An important addition to this wonderful collection is the work of Alexander von Schwerin (2010), who gives a detailed reappreciation of the target theory. Furthermore, he helps us appreciate the transition in our thinking over the past century: He puts the 3MP into further context by tracing the subsequent history of approaches to understanding mutagenesis. In particular, he notes that Charlotte Auerbach, in 1969, substantially changed our view of mutagenesis from being an aberrant chemical or physical (x-ray) damage to being a normal biological process. “It is a task of its own to draw that historic line of ‘physiologization’ of mutations—and, hence, of the activation of the organism as an actor of its own in the process of the transformation of external stimuli into mutations.” With Miroslav Radman's work on trade-offs between accuracy and efficacy, which led to a resolution of the neo-Lamarckians’ attack on Darwinism with their adaptive mutation hypothesis by showing demonstrably that the rate of production of mutations due to mismatch repair systems or fidelity of DNA replication is related to the harshness and/or stability of a population's environment, this important distinction becomes all the more important.

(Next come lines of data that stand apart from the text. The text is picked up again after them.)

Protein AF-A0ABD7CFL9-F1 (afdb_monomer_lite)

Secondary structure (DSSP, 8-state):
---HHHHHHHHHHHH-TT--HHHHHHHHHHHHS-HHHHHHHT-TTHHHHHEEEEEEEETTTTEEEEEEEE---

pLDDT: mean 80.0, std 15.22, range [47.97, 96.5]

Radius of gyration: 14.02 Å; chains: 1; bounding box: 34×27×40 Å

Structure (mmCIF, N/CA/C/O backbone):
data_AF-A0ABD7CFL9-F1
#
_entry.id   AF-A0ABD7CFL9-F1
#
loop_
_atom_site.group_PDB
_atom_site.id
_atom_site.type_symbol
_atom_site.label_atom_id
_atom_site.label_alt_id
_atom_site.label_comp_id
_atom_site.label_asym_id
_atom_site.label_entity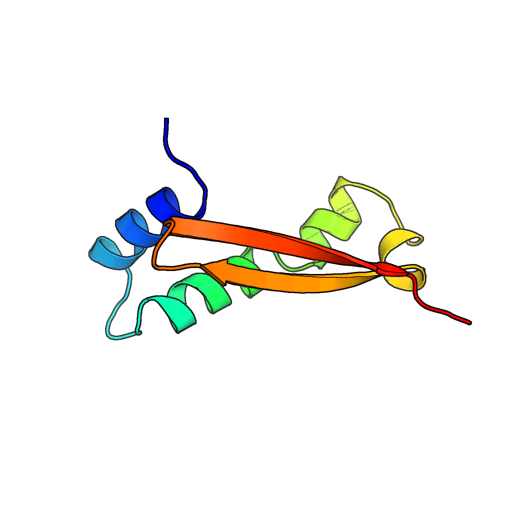_id
_atom_site.label_seq_id
_atom_site.pdbx_PDB_ins_code
_atom_site.Cartn_x
_atom_site.Cartn_y
_atom_site.Cartn_z
_atom_site.occupancy
_atom_site.B_iso_or_equiv
_atom_site.auth_seq_id
_atom_site.auth_comp_id
_atom_site.auth_asym_id
_atom_site.auth_atom_id
_atom_site.pdbx_PDB_model_num
ATOM 1 N N . MET A 1 1 ? -5.111 -15.383 8.061 1.00 80.88 1 MET A N 1
ATOM 2 C CA . MET A 1 1 ? -4.018 -14.723 7.312 1.00 80.88 1 MET A CA 1
ATOM 3 C C . MET A 1 1 ? -4.639 -13.528 6.603 1.00 80.88 1 MET A C 1
ATOM 5 O O . MET A 1 1 ? -5.767 -13.689 6.162 1.00 80.88 1 MET A O 1
ATOM 9 N N . LYS A 1 2 ? -3.988 -12.358 6.596 1.00 91.50 2 LYS A N 1
ATOM 10 C CA . LYS A 1 2 ? -4.511 -11.115 5.995 1.00 91.50 2 LYS A CA 1
ATOM 11 C C . LYS A 1 2 ? -3.664 -10.723 4.790 1.00 91.50 2 LYS A C 1
ATOM 13 O O . LYS A 1 2 ? -2.454 -10.951 4.827 1.00 91.50 2 LYS A O 1
ATOM 18 N N . ASN A 1 3 ? -4.271 -10.140 3.763 1.00 91.94 3 ASN A N 1
ATOM 19 C CA . ASN A 1 3 ? -3.529 -9.519 2.666 1.00 91.94 3 ASN A CA 1
ATOM 20 C C . ASN A 1 3 ? -3.039 -8.101 3.053 1.00 91.94 3 ASN A C 1
ATOM 22 O O . ASN A 1 3 ? -3.365 -7.599 4.131 1.00 91.94 3 ASN A O 1
ATOM 26 N N . LEU A 1 4 ? -2.237 -7.457 2.192 1.00 91.31 4 LEU A N 1
ATOM 27 C CA . LEU A 1 4 ? -1.677 -6.128 2.481 1.00 91.31 4 LEU A CA 1
ATOM 28 C C . LEU A 1 4 ? -2.767 -5.068 2.699 1.00 91.31 4 LEU A C 1
ATOM 30 O O . LEU A 1 4 ? -2.656 -4.280 3.631 1.00 91.31 4 LEU A O 1
ATOM 34 N N . TYR A 1 5 ? -3.830 -5.075 1.894 1.00 94.81 5 TYR A N 1
ATOM 35 C CA . TYR A 1 5 ? -4.943 -4.139 2.050 1.00 94.81 5 TYR A CA 1
ATOM 36 C C . TYR A 1 5 ? -5.597 -4.298 3.426 1.00 94.81 5 TYR A C 1
ATOM 38 O O . TYR A 1 5 ? -5.722 -3.331 4.166 1.00 94.81 5 TYR A O 1
ATOM 46 N N . GLU A 1 6 ? -5.986 -5.523 3.791 1.00 96.19 6 GLU A N 1
ATOM 47 C CA . GLU A 1 6 ? -6.662 -5.822 5.062 1.00 96.19 6 GLU A CA 1
ATOM 48 C C . GLU A 1 6 ? -5.779 -5.502 6.273 1.00 96.19 6 GLU A C 1
ATOM 50 O O . GLU A 1 6 ? -6.267 -5.111 7.335 1.00 96.19 6 GLU A O 1
ATOM 55 N N . PHE A 1 7 ? -4.465 -5.686 6.131 1.00 94.12 7 PHE A N 1
ATOM 56 C CA . PHE A 1 7 ? -3.503 -5.268 7.140 1.00 94.12 7 PHE A CA 1
ATOM 57 C C . PHE A 1 7 ? -3.490 -3.743 7.294 1.00 94.12 7 PHE A C 1
ATOM 59 O O . PHE A 1 7 ? -3.566 -3.254 8.420 1.00 94.12 7 PHE A O 1
ATOM 66 N N . LEU A 1 8 ? -3.421 -2.996 6.189 1.00 93.56 8 LEU A N 1
ATOM 67 C CA . LEU A 1 8 ? -3.374 -1.533 6.212 1.00 93.56 8 LEU A CA 1
ATOM 68 C C . LEU A 1 8 ? -4.690 -0.905 6.663 1.00 93.56 8 LEU A C 1
ATOM 70 O O . LEU A 1 8 ? -4.651 0.059 7.418 1.00 93.56 8 LEU A O 1
ATOM 74 N N . GLU A 1 9 ? -5.829 -1.484 6.295 1.00 95.44 9 GLU A N 1
ATOM 75 C CA . GLU A 1 9 ? -7.149 -1.096 6.801 1.00 95.44 9 GLU A CA 1
ATOM 76 C C . GLU A 1 9 ? -7.208 -1.212 8.336 1.00 95.44 9 GLU A C 1
ATOM 78 O O . GLU A 1 9 ? -7.580 -0.257 9.012 1.00 95.44 9 GLU A O 1
ATOM 83 N N . GLU A 1 10 ? -6.720 -2.316 8.918 1.00 95.44 10 GLU A N 1
ATOM 84 C CA . GLU A 1 10 ? -6.652 -2.464 10.383 1.00 95.44 10 GLU A CA 1
ATOM 85 C C . GLU A 1 10 ? -5.693 -1.451 11.039 1.00 95.44 10 GLU A C 1
ATOM 87 O O . GLU A 1 10 ? -5.904 -1.017 12.174 1.00 95.44 10 GLU A O 1
ATOM 92 N N . LYS A 1 11 ? -4.588 -1.091 10.370 1.00 93.25 11 LYS A N 1
ATOM 93 C CA . LYS A 1 11 ? -3.656 -0.078 10.894 1.00 93.25 11 LYS A CA 1
ATOM 94 C C . LYS A 1 11 ? -4.240 1.320 10.801 1.00 93.25 11 LYS A C 1
ATOM 96 O O . LYS A 1 11 ? -4.090 2.081 11.752 1.00 93.25 11 LYS A O 1
ATOM 101 N N . TYR A 1 12 ? -4.946 1.626 9.725 1.00 94.50 12 TYR A N 1
ATOM 102 C CA . TYR A 1 12 ? -5.642 2.887 9.542 1.00 94.50 12 TYR A CA 1
ATOM 103 C C . TYR A 1 12 ? -6.655 3.146 10.664 1.00 94.50 12 TYR A C 1
ATOM 105 O O . TYR A 1 12 ? -6.648 4.227 11.245 1.00 94.50 12 TYR A O 1
ATOM 113 N N . GLU A 1 13 ? -7.442 2.142 11.064 1.00 91.81 13 GLU A N 1
ATOM 114 C CA . GLU A 1 13 ? -8.391 2.274 12.185 1.00 91.81 13 GLU A CA 1
ATOM 115 C C . GLU A 1 13 ? -7.726 2.710 13.504 1.00 91.81 13 GLU A C 1
ATOM 117 O O . GLU A 1 13 ? -8.371 3.312 14.360 1.00 91.81 13 GLU A O 1
ATOM 122 N N . LYS A 1 14 ? -6.432 2.412 13.677 1.00 90.94 14 LYS A N 1
ATOM 123 C CA . LYS A 1 14 ? -5.658 2.722 14.890 1.00 90.94 14 LYS A CA 1
ATOM 124 C C . LYS A 1 14 ? -4.800 3.979 14.761 1.00 90.94 14 LYS A C 1
ATOM 126 O O . LYS A 1 14 ? -4.558 4.641 15.765 1.00 90.94 14 LYS A O 1
ATOM 131 N N . PHE A 1 15 ? -4.301 4.265 13.560 1.00 90.19 15 PHE A N 1
ATOM 132 C CA . PHE A 1 15 ? -3.220 5.226 13.321 1.00 90.19 15 PHE A CA 1
ATOM 133 C C . PHE A 1 15 ? -3.525 6.246 12.218 1.00 90.19 15 PHE A C 1
ATOM 135 O O . PHE A 1 15 ? -2.649 7.033 11.881 1.00 90.19 15 PHE A O 1
ATOM 142 N N . GLY A 1 16 ? -4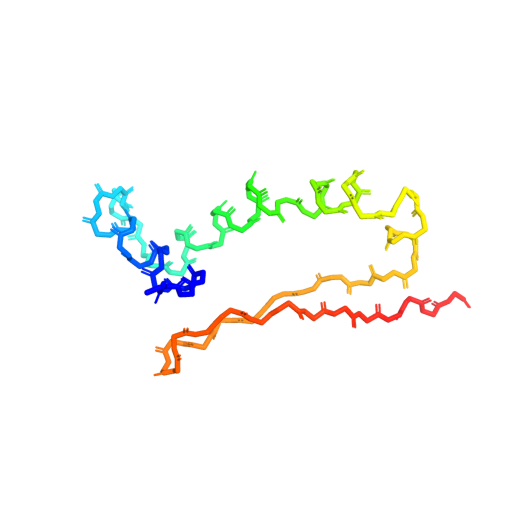.729 6.237 11.639 1.00 85.88 16 GLY A N 1
ATOM 143 C CA . GLY A 1 16 ? -5.090 7.103 10.516 1.00 85.88 16 GLY A CA 1
ATOM 144 C C . GLY A 1 16 ? -5.054 8.601 10.833 1.00 85.88 16 GLY A C 1
ATOM 145 O O . GLY A 1 16 ? -4.887 9.388 9.918 1.00 85.88 16 GLY A O 1
ATOM 146 N N . ASP A 1 17 ? -5.186 9.003 12.100 1.00 88.75 17 ASP A N 1
ATOM 147 C CA . ASP A 1 17 ? -5.020 10.392 12.576 1.00 88.75 17 ASP A CA 1
ATOM 148 C C . ASP A 1 17 ? -5.674 11.472 11.680 1.00 88.75 17 ASP A C 1
ATOM 150 O O . ASP A 1 17 ? -5.054 12.446 11.259 1.00 88.75 17 ASP A O 1
ATOM 154 N N . GLY A 1 18 ? -6.948 11.268 11.321 1.00 86.31 18 GLY A N 1
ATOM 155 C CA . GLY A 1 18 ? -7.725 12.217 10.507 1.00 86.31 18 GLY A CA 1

Was the 3MP crucial to a paradigm shift? The wonderful translation and commentary provided by Creating a Physical Biology has convinced me that it did. Furthermore, while the “target theory” turned out to be incorrect, the synthetic research program laid out a heuristic approach to future practice and set an extraordinarily high standard for the synthesis of experiment, theory, and mathematical hypothesis testing. Furthermore, Creating a Physical Biology offers insight into a moment in time when such a substantial shift in thinking occurred and speculation on why and how it did.